An emissions trading system (ETS) is a market-based mechanism that can be used to reduce greenhouse gas (GHG) emissions. It works on the principle of ‘cap and trade’. The government sets a limit (cap) on the total emissions in one or more sectors of the economy. Companies in these sectors need to hold one permit for every ton of greenhouse gases they release. They may either receive or buy permits, and can trade them with other companies.

Who is covered by an ETS?

The Government decides which sectors of the economy and which gases are included in the system. The power and industrial sectors are included in most systems currently operating around the world. Carbon dioxide (CO2), as the most common GHG, is also usually covered by an ETS. Other GHGs include methane (CH4), nitrous oxide (N2O) and other fluorinated gases (SF6, HFCs and PFCs).

What is a Cap and How to distribute pemits?

The limit (or cap) on emissions is set in advance and declines over time. It should also be in line with the jurisdiction’s overall emissions reduction target. Governments can decide to allocate permits free-of-charge (based on past emissions or performance standards) or it may auction them. How permits are distributed will also affect the way companies manage their emissions.

How can companies manage their emissions?

At the end of a trading period, each company must submit enough permits to cover its emissions. To do so, companies can choose one or more of the following options:
1. Reduce their emissions, by improving the efficiency of their production processes or switching to a less carbon-intensive energy source.

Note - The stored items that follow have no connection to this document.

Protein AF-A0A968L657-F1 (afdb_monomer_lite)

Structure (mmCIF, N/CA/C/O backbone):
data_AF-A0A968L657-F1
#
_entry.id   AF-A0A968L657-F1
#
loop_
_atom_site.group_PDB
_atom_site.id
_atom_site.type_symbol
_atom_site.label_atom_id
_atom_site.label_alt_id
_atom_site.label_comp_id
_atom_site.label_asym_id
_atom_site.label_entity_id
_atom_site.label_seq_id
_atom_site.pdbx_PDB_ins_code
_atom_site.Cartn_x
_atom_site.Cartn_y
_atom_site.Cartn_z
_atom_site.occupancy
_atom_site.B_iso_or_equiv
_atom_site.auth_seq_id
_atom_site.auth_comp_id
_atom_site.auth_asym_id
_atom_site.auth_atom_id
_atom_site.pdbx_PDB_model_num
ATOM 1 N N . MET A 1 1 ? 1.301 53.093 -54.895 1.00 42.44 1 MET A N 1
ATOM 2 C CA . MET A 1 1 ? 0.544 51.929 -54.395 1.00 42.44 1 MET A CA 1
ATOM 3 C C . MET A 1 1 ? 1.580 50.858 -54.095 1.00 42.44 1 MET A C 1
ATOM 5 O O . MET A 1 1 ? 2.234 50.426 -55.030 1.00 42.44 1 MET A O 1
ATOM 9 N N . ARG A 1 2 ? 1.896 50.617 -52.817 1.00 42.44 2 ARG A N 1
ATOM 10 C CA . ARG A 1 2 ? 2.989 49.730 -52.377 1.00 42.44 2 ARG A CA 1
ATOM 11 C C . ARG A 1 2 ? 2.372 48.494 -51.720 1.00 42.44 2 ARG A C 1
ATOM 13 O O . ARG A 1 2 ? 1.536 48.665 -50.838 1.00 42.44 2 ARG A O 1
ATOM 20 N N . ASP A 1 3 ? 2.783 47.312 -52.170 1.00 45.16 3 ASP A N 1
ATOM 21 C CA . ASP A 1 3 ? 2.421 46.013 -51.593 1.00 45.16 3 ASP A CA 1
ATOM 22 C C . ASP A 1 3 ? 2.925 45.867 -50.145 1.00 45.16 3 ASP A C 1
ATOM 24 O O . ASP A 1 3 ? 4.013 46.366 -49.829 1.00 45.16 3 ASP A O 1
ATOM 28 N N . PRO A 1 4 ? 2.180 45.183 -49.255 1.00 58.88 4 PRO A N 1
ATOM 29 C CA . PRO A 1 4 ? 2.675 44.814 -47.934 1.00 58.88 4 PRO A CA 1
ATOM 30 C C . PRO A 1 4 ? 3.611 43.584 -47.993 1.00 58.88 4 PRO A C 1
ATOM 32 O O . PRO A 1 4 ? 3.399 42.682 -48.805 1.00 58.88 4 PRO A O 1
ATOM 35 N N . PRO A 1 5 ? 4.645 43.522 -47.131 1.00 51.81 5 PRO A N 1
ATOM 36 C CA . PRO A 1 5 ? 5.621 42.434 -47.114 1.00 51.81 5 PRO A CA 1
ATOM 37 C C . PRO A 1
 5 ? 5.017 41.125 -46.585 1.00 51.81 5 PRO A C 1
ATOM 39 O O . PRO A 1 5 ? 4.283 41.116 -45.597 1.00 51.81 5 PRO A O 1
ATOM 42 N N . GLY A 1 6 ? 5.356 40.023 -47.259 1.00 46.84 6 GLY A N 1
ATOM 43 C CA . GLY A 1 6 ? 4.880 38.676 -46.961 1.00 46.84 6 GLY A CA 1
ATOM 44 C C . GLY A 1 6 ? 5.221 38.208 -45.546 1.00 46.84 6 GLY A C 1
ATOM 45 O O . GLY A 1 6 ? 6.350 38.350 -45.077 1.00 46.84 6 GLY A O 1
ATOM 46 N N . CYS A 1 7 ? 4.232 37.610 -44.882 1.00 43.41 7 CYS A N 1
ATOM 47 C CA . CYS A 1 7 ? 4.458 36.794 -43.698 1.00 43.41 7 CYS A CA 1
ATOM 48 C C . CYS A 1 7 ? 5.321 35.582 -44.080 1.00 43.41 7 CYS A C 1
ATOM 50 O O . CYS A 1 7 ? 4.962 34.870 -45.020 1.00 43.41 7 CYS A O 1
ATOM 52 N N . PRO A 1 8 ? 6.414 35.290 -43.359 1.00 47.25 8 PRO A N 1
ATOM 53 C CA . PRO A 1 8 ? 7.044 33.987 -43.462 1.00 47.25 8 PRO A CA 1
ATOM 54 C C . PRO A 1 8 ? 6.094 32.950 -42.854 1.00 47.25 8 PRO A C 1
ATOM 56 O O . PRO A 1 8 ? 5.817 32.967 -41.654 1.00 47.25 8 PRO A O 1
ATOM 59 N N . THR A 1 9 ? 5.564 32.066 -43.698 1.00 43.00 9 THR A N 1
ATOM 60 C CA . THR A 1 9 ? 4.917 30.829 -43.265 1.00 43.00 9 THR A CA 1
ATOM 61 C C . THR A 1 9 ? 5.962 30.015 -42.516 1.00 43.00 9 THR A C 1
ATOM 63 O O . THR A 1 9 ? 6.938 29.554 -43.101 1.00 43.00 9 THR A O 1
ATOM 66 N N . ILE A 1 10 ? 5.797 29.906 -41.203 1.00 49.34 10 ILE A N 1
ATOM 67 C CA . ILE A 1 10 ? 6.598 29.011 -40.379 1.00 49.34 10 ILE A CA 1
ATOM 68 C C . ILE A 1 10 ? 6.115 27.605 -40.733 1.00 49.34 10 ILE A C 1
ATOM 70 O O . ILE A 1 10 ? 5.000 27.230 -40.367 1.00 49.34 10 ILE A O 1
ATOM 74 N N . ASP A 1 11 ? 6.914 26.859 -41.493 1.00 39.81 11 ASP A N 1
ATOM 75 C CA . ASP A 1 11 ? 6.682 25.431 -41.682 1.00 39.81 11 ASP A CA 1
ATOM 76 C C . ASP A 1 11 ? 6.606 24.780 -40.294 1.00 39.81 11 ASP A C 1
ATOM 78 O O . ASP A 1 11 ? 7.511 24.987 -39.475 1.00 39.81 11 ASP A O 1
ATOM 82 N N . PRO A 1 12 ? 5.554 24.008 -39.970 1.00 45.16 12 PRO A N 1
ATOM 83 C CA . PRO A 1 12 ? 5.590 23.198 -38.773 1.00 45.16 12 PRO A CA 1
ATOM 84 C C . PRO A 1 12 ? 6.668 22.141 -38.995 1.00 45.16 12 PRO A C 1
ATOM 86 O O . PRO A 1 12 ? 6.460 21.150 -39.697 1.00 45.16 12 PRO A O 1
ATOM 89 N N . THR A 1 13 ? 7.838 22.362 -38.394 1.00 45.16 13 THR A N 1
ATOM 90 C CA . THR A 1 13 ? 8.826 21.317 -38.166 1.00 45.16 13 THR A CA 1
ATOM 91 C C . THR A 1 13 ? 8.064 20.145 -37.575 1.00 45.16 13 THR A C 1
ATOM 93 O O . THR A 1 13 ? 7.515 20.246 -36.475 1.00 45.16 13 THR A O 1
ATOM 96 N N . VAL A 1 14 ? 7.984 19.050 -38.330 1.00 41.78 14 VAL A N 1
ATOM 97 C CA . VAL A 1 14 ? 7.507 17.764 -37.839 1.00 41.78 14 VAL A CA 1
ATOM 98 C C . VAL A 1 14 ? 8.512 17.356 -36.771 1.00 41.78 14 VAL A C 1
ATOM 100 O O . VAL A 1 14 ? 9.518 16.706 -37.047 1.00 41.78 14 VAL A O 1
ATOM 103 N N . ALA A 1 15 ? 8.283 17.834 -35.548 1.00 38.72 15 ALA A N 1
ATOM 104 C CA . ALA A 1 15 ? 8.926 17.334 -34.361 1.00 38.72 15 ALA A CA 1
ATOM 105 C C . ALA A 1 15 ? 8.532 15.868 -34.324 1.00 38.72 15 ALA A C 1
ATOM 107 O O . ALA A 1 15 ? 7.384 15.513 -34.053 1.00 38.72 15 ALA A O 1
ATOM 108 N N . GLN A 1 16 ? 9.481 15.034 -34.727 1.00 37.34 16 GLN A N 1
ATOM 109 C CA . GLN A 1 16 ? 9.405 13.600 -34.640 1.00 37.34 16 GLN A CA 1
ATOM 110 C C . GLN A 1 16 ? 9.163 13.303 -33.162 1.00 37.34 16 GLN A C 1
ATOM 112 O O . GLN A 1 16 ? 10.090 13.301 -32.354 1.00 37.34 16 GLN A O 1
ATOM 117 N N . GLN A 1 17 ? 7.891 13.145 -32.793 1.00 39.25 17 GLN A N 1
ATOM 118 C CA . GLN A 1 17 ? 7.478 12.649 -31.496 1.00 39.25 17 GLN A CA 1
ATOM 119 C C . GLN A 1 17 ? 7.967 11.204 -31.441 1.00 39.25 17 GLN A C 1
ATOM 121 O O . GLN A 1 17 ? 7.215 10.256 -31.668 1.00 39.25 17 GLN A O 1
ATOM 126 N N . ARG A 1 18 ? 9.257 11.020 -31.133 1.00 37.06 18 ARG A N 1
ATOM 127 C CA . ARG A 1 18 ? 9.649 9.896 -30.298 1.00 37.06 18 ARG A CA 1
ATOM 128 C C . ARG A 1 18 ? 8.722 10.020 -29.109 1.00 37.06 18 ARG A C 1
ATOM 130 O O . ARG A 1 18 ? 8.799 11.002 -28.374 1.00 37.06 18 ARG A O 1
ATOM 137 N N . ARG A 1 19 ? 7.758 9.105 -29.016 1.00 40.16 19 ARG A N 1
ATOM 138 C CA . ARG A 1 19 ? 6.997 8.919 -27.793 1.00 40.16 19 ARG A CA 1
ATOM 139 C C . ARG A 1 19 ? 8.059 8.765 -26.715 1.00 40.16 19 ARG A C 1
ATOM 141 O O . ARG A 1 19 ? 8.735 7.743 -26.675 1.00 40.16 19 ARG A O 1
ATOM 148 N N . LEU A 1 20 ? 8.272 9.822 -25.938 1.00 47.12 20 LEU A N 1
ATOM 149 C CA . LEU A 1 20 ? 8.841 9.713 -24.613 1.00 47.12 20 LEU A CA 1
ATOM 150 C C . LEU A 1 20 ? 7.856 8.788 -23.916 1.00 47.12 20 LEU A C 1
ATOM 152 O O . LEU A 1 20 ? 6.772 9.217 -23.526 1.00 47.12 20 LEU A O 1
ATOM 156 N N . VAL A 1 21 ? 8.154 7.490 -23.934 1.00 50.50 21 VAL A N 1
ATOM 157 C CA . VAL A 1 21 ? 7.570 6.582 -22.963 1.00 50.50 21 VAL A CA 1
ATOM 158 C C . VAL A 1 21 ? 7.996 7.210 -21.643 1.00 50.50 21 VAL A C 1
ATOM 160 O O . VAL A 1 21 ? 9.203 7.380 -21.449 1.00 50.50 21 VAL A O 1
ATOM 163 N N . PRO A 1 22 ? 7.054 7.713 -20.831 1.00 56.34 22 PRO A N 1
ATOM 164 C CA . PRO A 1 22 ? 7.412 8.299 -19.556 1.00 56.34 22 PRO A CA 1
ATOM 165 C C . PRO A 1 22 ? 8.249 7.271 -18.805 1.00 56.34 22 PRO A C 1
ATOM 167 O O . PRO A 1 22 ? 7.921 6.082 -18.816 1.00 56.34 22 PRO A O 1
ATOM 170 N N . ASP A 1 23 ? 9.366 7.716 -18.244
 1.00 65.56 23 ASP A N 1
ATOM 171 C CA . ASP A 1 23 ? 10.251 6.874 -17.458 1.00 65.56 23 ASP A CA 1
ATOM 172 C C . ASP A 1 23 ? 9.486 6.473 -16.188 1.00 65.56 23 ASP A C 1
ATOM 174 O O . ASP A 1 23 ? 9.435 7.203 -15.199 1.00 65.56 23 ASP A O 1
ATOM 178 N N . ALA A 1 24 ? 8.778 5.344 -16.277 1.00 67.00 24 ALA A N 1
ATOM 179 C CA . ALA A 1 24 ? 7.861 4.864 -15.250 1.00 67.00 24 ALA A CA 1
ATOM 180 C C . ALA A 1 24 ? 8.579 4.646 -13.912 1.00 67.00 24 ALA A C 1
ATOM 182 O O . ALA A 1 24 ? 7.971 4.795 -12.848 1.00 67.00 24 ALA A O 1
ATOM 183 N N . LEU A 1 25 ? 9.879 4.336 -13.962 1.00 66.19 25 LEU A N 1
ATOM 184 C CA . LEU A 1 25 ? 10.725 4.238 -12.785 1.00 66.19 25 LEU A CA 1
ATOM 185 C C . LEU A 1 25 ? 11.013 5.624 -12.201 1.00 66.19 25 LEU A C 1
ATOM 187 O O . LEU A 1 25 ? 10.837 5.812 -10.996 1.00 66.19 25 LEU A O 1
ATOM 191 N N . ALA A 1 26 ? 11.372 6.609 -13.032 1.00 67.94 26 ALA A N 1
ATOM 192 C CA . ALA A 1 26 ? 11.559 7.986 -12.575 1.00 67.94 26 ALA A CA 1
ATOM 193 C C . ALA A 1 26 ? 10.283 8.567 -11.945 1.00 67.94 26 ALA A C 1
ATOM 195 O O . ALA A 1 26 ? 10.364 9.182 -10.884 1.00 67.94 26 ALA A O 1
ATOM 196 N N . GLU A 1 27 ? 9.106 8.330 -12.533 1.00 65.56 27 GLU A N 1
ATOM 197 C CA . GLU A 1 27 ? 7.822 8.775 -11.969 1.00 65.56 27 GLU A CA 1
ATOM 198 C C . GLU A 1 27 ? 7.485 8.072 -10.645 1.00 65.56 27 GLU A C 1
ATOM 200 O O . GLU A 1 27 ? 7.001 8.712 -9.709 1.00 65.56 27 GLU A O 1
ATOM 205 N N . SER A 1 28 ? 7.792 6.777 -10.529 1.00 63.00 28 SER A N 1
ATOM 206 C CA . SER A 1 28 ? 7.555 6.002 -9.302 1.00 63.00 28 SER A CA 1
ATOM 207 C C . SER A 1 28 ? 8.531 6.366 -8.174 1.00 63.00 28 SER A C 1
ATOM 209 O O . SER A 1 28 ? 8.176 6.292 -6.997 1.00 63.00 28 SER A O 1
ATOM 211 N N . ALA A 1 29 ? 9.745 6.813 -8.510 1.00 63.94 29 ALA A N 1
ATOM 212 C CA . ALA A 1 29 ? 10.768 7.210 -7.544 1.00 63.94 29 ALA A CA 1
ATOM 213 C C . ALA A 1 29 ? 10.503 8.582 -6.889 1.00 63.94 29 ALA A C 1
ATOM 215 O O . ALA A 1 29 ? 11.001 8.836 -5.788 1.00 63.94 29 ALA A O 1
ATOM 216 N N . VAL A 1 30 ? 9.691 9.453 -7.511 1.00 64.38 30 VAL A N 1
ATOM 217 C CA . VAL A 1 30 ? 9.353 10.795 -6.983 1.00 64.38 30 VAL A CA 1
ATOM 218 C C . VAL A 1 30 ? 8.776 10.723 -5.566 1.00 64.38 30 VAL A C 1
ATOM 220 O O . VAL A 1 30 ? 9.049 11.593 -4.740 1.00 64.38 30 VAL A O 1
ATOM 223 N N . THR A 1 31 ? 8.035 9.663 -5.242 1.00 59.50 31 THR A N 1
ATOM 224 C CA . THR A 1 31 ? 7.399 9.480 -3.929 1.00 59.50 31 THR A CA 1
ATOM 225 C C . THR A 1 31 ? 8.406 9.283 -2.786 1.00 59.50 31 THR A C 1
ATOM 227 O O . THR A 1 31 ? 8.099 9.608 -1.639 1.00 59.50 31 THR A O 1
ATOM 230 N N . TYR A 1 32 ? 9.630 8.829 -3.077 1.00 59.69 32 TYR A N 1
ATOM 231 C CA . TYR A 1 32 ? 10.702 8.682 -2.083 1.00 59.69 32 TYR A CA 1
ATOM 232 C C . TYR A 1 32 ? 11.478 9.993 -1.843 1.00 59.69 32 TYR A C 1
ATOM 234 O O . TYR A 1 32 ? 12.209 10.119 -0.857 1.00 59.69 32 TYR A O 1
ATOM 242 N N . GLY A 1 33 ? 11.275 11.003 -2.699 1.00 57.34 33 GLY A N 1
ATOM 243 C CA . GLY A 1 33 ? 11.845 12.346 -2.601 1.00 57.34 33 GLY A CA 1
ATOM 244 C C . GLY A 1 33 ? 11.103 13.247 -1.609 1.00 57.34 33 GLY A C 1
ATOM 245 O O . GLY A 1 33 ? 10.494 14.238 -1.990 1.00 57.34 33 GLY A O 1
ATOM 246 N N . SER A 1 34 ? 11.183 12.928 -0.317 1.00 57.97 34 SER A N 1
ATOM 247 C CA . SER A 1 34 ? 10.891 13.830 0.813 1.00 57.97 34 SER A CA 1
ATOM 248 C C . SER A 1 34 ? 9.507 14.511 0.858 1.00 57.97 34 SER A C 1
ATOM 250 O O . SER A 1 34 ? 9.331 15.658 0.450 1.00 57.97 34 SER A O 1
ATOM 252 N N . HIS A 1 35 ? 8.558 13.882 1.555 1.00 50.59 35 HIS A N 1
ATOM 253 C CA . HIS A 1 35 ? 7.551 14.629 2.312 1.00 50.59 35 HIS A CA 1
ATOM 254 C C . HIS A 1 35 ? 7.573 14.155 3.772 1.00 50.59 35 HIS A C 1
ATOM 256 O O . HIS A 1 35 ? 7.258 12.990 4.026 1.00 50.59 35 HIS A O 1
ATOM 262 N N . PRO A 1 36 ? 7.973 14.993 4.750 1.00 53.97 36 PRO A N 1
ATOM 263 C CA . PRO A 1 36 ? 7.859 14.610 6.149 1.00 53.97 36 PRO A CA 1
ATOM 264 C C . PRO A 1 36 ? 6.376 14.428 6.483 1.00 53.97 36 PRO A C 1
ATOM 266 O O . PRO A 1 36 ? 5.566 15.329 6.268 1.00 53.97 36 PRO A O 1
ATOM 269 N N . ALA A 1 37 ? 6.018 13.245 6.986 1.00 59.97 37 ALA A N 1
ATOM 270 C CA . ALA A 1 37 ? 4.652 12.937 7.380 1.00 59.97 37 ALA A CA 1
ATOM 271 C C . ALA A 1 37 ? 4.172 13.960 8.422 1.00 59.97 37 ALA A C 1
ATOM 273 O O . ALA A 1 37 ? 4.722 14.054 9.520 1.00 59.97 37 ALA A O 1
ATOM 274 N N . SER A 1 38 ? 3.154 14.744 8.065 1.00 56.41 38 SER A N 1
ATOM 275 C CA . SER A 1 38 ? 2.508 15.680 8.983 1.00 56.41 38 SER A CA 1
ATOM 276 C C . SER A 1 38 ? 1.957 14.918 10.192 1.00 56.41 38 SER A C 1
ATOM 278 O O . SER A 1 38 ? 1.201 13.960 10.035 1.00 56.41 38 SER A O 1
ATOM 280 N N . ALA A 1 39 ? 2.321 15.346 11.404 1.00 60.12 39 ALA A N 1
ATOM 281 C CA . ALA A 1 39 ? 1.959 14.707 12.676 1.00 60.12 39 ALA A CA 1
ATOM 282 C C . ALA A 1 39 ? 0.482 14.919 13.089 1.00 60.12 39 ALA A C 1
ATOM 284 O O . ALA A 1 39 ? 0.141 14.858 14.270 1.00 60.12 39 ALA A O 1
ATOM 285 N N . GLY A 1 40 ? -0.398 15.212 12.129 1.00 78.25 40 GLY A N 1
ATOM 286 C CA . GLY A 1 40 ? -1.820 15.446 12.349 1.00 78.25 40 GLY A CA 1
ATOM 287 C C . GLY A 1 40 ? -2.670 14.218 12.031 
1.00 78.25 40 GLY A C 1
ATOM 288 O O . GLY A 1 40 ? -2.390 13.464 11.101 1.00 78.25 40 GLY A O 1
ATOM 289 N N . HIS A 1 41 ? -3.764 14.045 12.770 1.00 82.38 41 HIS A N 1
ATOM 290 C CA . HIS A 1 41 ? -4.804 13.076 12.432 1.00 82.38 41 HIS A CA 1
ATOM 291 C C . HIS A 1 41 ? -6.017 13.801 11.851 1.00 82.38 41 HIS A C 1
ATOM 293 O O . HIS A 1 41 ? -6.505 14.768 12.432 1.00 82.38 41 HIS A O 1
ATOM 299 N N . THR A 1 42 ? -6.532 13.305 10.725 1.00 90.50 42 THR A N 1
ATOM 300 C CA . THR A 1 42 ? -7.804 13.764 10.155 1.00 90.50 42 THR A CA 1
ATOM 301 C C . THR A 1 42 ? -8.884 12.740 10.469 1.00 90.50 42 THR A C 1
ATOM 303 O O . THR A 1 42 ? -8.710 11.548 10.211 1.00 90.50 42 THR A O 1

This may leave them with surplus emissions allowances that they may sell in the market.
2. A company may buy additional permits from other companies corresponding to the number of allowances it needs to meet its actual emissions.
3. Use domestic or international offsets. Systems often allow companies to cover part of their emissions with credits from emission-reduction projects in sectors that are not covered by an ETS. The most common types are renewable energy or forest projects.

Information provided by ICAP www.icapcarbonaction.com

Voluntary carbon markets

Markets where we feel there is tremendous growth potential.

In recent years, following on from our strong performance in compliance markets, ALLCOT has gradually built a robust understanding of voluntary markets, where we feel there is tremendous growth potential. As a result, we have developed a strong portfolio of products and marketing partnerships with project developers in this segment and continue to innovate in our voluntary actions.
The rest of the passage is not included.